Soy beverage market depends on taste, consultancy

By Jess Halliday

- Last updated on GMT

Related tags: Soy, Nutrition

Volumes of soy beverages consumed in North America, Western Europe
and Japan have more than doubled since 2002, according to Zenith
International, but further growth will be stirred only if
manufacturers rise to the taste challenge.

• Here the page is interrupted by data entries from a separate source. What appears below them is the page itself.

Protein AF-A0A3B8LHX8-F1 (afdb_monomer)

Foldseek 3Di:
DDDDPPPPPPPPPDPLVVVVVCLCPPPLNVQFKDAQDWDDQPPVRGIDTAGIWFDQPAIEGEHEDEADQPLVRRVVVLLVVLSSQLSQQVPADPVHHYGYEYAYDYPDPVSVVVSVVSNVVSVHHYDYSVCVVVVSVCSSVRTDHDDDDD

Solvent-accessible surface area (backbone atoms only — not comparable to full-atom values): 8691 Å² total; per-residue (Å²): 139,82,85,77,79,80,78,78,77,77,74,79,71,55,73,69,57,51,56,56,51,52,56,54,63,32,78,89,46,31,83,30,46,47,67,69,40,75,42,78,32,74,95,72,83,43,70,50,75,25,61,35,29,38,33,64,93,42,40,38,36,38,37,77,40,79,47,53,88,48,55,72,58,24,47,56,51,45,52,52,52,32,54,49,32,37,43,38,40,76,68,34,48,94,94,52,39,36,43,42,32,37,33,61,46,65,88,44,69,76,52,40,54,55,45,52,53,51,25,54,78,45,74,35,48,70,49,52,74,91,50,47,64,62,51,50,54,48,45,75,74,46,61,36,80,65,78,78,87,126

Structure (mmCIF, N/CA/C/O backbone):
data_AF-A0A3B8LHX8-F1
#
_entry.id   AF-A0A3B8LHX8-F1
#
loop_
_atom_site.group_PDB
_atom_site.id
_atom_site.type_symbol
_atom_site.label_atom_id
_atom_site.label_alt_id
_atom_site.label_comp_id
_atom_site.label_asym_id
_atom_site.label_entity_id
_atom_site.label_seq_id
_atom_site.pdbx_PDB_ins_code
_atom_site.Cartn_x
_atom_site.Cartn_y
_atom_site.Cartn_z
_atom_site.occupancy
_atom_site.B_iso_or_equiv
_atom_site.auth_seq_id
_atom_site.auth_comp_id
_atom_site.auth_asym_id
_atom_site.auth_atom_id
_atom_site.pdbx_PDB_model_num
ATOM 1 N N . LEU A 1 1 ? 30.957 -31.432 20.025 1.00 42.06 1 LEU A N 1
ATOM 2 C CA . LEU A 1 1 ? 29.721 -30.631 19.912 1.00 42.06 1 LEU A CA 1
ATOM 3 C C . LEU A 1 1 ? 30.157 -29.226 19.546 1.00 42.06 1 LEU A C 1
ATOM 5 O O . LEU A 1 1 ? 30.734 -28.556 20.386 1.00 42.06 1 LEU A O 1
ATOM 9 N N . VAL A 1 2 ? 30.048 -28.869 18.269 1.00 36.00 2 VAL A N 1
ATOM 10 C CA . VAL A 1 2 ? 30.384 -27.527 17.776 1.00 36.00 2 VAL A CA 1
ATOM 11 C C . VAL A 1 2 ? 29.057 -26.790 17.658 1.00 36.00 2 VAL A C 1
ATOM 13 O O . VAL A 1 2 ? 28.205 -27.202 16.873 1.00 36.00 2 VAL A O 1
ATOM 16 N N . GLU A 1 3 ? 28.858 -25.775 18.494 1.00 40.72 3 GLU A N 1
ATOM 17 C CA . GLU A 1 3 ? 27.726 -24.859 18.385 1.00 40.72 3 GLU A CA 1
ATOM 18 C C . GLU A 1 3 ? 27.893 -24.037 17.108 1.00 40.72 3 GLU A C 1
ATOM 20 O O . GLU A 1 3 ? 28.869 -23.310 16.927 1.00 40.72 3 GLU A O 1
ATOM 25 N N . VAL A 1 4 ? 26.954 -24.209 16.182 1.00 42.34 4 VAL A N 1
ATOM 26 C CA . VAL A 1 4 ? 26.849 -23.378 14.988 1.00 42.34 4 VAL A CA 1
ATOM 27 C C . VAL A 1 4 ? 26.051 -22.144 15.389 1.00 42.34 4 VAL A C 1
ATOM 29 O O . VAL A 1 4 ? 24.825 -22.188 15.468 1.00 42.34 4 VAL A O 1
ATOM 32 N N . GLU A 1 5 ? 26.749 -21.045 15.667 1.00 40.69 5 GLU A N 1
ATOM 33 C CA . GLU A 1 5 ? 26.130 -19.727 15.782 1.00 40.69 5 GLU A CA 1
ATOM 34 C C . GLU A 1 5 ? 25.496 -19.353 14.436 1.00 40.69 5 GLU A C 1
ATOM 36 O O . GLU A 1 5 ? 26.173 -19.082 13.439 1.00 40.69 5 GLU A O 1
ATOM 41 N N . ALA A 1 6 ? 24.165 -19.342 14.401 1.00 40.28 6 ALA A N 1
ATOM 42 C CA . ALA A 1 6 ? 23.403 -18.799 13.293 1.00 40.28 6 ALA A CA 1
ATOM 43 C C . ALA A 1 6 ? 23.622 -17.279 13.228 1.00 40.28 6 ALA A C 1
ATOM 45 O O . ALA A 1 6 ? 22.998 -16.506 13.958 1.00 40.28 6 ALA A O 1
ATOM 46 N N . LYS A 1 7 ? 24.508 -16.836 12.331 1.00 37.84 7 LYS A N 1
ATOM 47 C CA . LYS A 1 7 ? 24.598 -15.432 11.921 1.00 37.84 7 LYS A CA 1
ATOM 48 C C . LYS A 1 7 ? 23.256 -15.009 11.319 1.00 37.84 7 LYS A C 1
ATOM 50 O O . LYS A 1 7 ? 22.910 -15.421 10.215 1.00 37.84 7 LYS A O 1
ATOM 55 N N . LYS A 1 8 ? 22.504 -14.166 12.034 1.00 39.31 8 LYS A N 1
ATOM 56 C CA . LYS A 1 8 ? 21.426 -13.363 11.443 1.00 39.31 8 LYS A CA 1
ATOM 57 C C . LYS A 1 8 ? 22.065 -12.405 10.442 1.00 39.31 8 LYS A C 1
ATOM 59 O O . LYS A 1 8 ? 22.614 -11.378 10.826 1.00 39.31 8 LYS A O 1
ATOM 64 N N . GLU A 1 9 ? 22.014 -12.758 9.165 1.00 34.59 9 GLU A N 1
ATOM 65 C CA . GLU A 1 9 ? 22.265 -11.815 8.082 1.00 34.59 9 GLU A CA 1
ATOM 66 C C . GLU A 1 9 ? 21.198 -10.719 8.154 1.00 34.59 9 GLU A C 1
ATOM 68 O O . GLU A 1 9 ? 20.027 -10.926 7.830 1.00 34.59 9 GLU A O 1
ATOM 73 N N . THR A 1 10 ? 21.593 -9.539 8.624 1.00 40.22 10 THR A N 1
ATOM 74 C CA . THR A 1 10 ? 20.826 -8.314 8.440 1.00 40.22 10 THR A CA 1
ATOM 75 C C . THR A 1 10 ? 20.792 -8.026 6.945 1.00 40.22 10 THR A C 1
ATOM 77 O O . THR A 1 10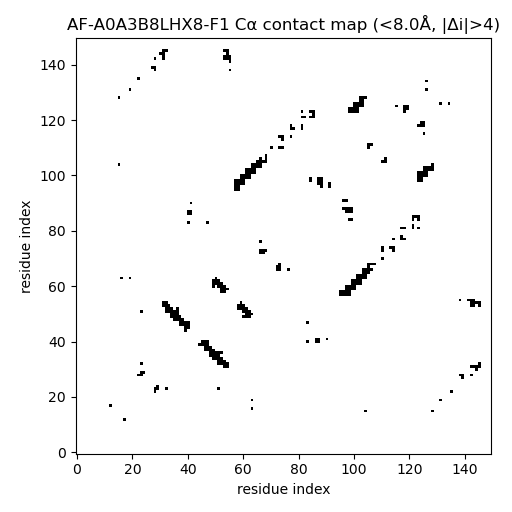 ? 21.737 -7.500 6.364 1.00 40.22 10 THR A O 1
ATOM 80 N N . LYS A 1 11 ? 19.698 -8.434 6.298 1.00 44.47 11 LYS A N 1
ATOM 81 C CA . LYS A 1 11 ? 19.387 -8.080 4.915 1.00 44.47 11 LYS A CA 1
ATOM 82 C C . LYS A 1 11 ? 19.431 -6.556 4.822 1.00 44.47 11 LYS A C 1
ATOM 84 O O . LYS A 1 11 ? 18.591 -5.875 5.398 1.00 44.47 11 LYS A O 1
ATOM 89 N N . THR A 1 12 ? 20.445 -6.020 4.155 1.00 44.59 12 THR A N 1
ATOM 90 C CA . THR A 1 12 ? 20.575 -4.589 3.887 1.00 44.59 12 THR A CA 1
ATOM 91 C C . THR A 1 12 ? 19.364 -4.156 3.062 1.00 44.59 12 THR A C 1
ATOM 93 O O . THR A 1 12 ? 19.357 -4.331 1.846 1.00 44.59 12 THR A O 1
ATOM 96 N N . GLU A 1 13 ? 18.315 -3.648 3.710 1.00 57.75 13 GLU A N 1
ATOM 97 C CA . GLU A 1 13 ? 17.138 -3.141 3.004 1.00 57.75 13 GLU A CA 1
ATOM 98 C C . GLU A 1 13 ? 17.558 -2.032 2.038 1.00 57.75 13 GLU A C 1
ATOM 100 O O . GLU A 1 13 ? 18.391 -1.178 2.382 1.00 57.75 13 GLU A O 1
ATOM 105 N N . ALA A 1 14 ? 17.017 -2.079 0.816 1.00 70.81 14 ALA A N 1
ATOM 106 C CA . ALA A 1 14 ? 17.337 -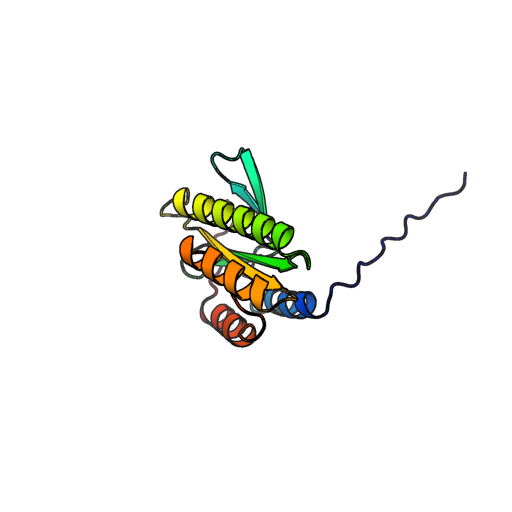1.122 -0.234 1.00 70.81 14 ALA A CA 1
ATOM 107 C C . ALA A 1 14 ? 17.009 0.316 0.226 1.00 70.81 14 ALA A C 1
ATOM 109 O O . ALA A 1 14 ? 16.071 0.503 1.007 1.00 70.81 14 ALA A O 1
ATOM 110 N N . PRO A 1 15 ? 17.737 1.346 -0.255 1.00 78.19 15 PRO A N 1
ATOM 111 C CA . PRO A 1 15 ? 17.577 2.734 0.200 1.00 78.19 15 PRO A CA 1
ATOM 112 C C . PRO A 1 15 ? 16.133 3.255 0.178 1.00 78.19 15 PRO A C 1
ATOM 114 O O . PRO A 1 15 ? 15.750 4.040 1.041 1.00 78.19 15 P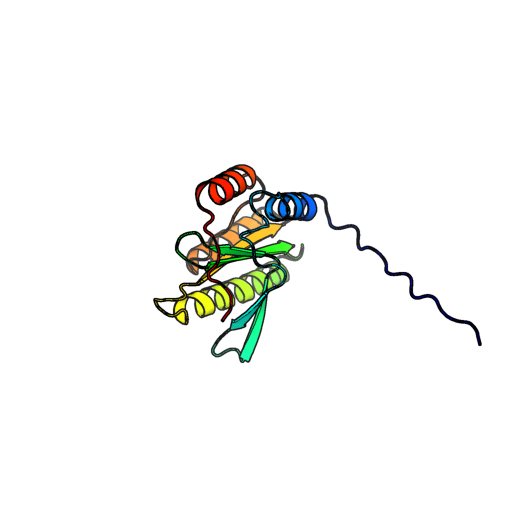RO A O 1
ATOM 117 N N . PHE A 1 16 ? 15.328 2.783 -0.777 1.00 81.06 16 PHE A N 1
ATOM 118 C CA . PHE A 1 16 ? 13.909 3.106 -0.897 1.00 81.06 16 PHE A CA 1
ATOM 119 C C . PHE A 1 16 ? 13.092 2.699 0.341 1.00 81.06 16 PHE A C 1
ATOM 121 O O . PHE A 1 16 ? 12.408 3.538 0.927 1.00 81.06 16 PHE A O 1
ATOM 128 N N . PHE A 1 17 ? 13.212 1.445 0.791 1.00 86.25 17 PHE A N 1
ATOM 129 C CA . PHE A 1 17 ? 12.462 0.949 1.950 1.00 86.25 17 PHE A CA 1
ATOM 130 C C . PHE A 1 17 ? 12.888 1.632 3.242 1.00 86.25 17 PHE A C 1
ATOM 132 O O . PHE A 1 17 ? 12.030 1.943 4.056 1.00 86.25 17 PHE A O 1
ATOM 139 N N . ARG A 1 18 ? 14.175 1.979 3.379 1.00 89.50 18 ARG A N 1
ATOM 140 C CA . ARG A 1 18 ? 14.667 2.734 4.542 1.00 89.50 18 ARG A CA 1
ATOM 141 C C . ARG A 1 18 ? 14.003 4.098 4.683 1.00 89.50 18 ARG A C 1
ATOM 143 O O . ARG A 1 18 ? 13.726 4.524 5.797 1.00 89.50 18 ARG A O 1
ATOM 150 N N . LYS A 1 19 ? 13.752 4.796 3.567 1.00 90.88 19 LYS A N 1
ATOM 151 C CA . LYS A 1 19 ? 13.061 6.091 3.614 1.00 90.88 19 LYS A CA 1
ATOM 152 C C . LYS A 1 19 ? 11.628 5.916 4.113 1.00 90.88 19 LYS A C 1
ATOM 154 O O . LYS A 1 19 ? 11.197 6.665 4.982 1.00 90.88 19 LYS A O 1
ATOM 159 N N . ILE A 1 20 ? 10.917 4.910 3.613 1.00 93.94 20 ILE A N 1
ATOM 160 C CA . ILE A 1 20 ? 9.554 4.611 4.068 1.00 93.94 20 ILE A CA 1
ATOM 161 C C . ILE A 1 20 ? 9.554 4.224 5.548 1.00 93.94 20 ILE A C 1
ATOM 163 O O . ILE A 1 20 ? 8.763 4.752 6.322 1.00 93.94 20 ILE A O 1
ATOM 167 N N . ASP A 1 21 ? 10.472 3.349 5.944 1.00 94.38 21 ASP A N 1
ATOM 168 C CA . ASP A 1 21 ? 10.632 2.906 7.325 1.00 94.38 21 ASP A CA 1
ATOM 169 C C . ASP A 1 21 ? 10.870 4.088 8.276 1.00 94.38 21 ASP A C 1
ATOM 171 O O . ASP A 1 21 ? 10.222 4.188 9.318 1.00 94.38 21 ASP A O 1
ATOM 175 N N . SER A 1 22 ? 11.705 5.051 7.867 1.00 94.69 22 SER A N 1
ATOM 176 C CA . SER A 1 22 ? 11.978 6.256 8.657 1.00 94.69 22 SER A CA 1
ATOM 177 C C . SER A 1 22 ? 10.752 7.148 8.873 1.00 94.69 22 SER A C 1
ATOM 179 O O . SER A 1 22 ? 10.648 7.772 9.926 1.00 94.69 22 SER A O 1
ATOM 181 N N . ILE A 1 23 ? 9.804 7.173 7.926 1.00 95.19 23 ILE A N 1
ATOM 182 C CA . ILE A 1 23 ? 8.547 7.923 8.070 1.00 95.19 23 ILE A CA 1
ATOM 183 C C . ILE A 1 23 ? 7.709 7.304 9.189 1.00 95.19 23 ILE A C 1
ATOM 185 O O . ILE A 1 23 ? 7.282 7.999 10.108 1.00 95.19 23 ILE A O 1
ATOM 189 N N . PHE A 1 24 ? 7.487 5.989 9.144 1.00 95.94 24 PHE A N 1
ATOM 190 C CA . PHE A 1 24 ? 6.614 5.327 10.115 1.00 95.94 24 PHE A CA 1
ATOM 191 C C . PHE A 1 24 ? 7.247 5.198 11.504 1.00 95.94 24 PHE A C 1
ATOM 193 O O . PHE A 1 24 ? 6.515 5.157 12.490 1.00 95.94 24 PHE A O 1
ATOM 200 N N . HIS A 1 25 ? 8.579 5.200 11.600 1.00 96.50 25 HIS A N 1
ATOM 201 C CA . HIS A 1 25 ? 9.313 5.196 12.869 1.00 96.50 25 HIS A CA 1
ATOM 202 C C . HIS A 1 25 ? 9.582 6.594 13.454 1.00 96.50 25 HIS A C 1
ATOM 204 O O . HIS A 1 25 ? 10.155 6.701 14.542 1.00 96.50 25 HIS A O 1
ATOM 210 N N . ASP A 1 26 ? 9.153 7.673 12.791 1.00 95.50 26 ASP A N 1
ATO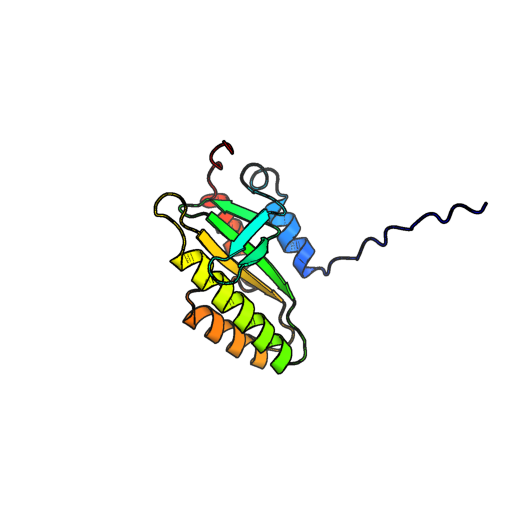M 211 C CA . ASP A 1 26 ? 9.162 9.012 13.384 1.00 95.50 26 ASP A CA 1
ATOM 212 C C . ASP A 1 26 ? 8.331 9.024 14.675 1.00 95.50 26 ASP A C 1
ATOM 214 O O . ASP A 1 26 ? 7.184 8.584 14.687 1.00 95.50 26 ASP A O 1
ATOM 218 N N . GLN A 1 27 ? 8.878 9.556 15.772 1.00 90.62 27 GLN A N 1
ATOM 219 C CA . GLN A 1 27 ? 8.241 9.487 17.097 1.00 90.62 27 GLN A CA 1
ATOM 220 C C . GLN A 1 27 ? 6.825 10.086 17.137 1.00 90.62 27 GLN A C 1
ATOM 222 O O . GLN A 1 27 ? 5.986 9.642 17.925 1.00 90.62 27 GLN A O 1
ATOM 227 N N . ASN A 1 28 ? 6.536 11.085 16.298 1.00 90.94 28 ASN A N 1
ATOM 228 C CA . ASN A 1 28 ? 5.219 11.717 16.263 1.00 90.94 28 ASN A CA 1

In its new 2007 Zenith Report on Soy Beverages, the consultancy said consumption was 1,188 m litres in 2006, with a retail value of €3.3bn. It predicts growth to 1,900 litres and €5.35m by 2011. But the analysts say that if soy is to be a mainstay of the beverage market - the direction in which it has been moving in recent years - the consultants say that work remains to meet consumer taste expectations. Soy has long enjoyed a reputation as a healthy food, and technological advances in the last 15 years have helped it shrug off the reputation of soy milk as a product with a beany taste and rubbery texture that only die-hard healthy eaters will stomach. Although more and more people are motivated by healthy eating these days, taste remains paramount in luring in consumers and securing repeat buys. "Increasing numbers of consumers are drawn to the health appeal of soy,"​ said Zenith director Gary Roethenbaugh. "With increased availability through major supermarkets and strong innovation by some of the major drinks manufacturers, soy beverages are finding their way into the shopping trolleys of the mainstream consumer."​ One particular area that Roethenbaugh expects to do well is in soy and fruit combinations - and he said that the lines are blurring between soy, dairy and fruit beverages. This means that careful product positioning will become more important. New technologies that can help companies develop soy products to meet consumers' exacting demands include plant breeding, soy processing, microfiltration and filling and filling techniques. One factor that may have a negative effect on the market, however, is the entry into force of new health claims. Soy has been extensively studied for several aspects of human health, including heart health, cancer risk, and helping alleviate menopause symptoms. But science is always subjective, and health claims can be hard to definitely prove. What is more, in Europe there is considerable consumer resistance to genetic modification - and the majority of the world's soy crops are now genetically modified. The markets of North America, Western Europe and Japan are the largest for health food, but Zenith anticipates that more opportunities are likely to open up in South East Asia, as obesity starts to take a toll on people's health - as has happened in other parts of the world.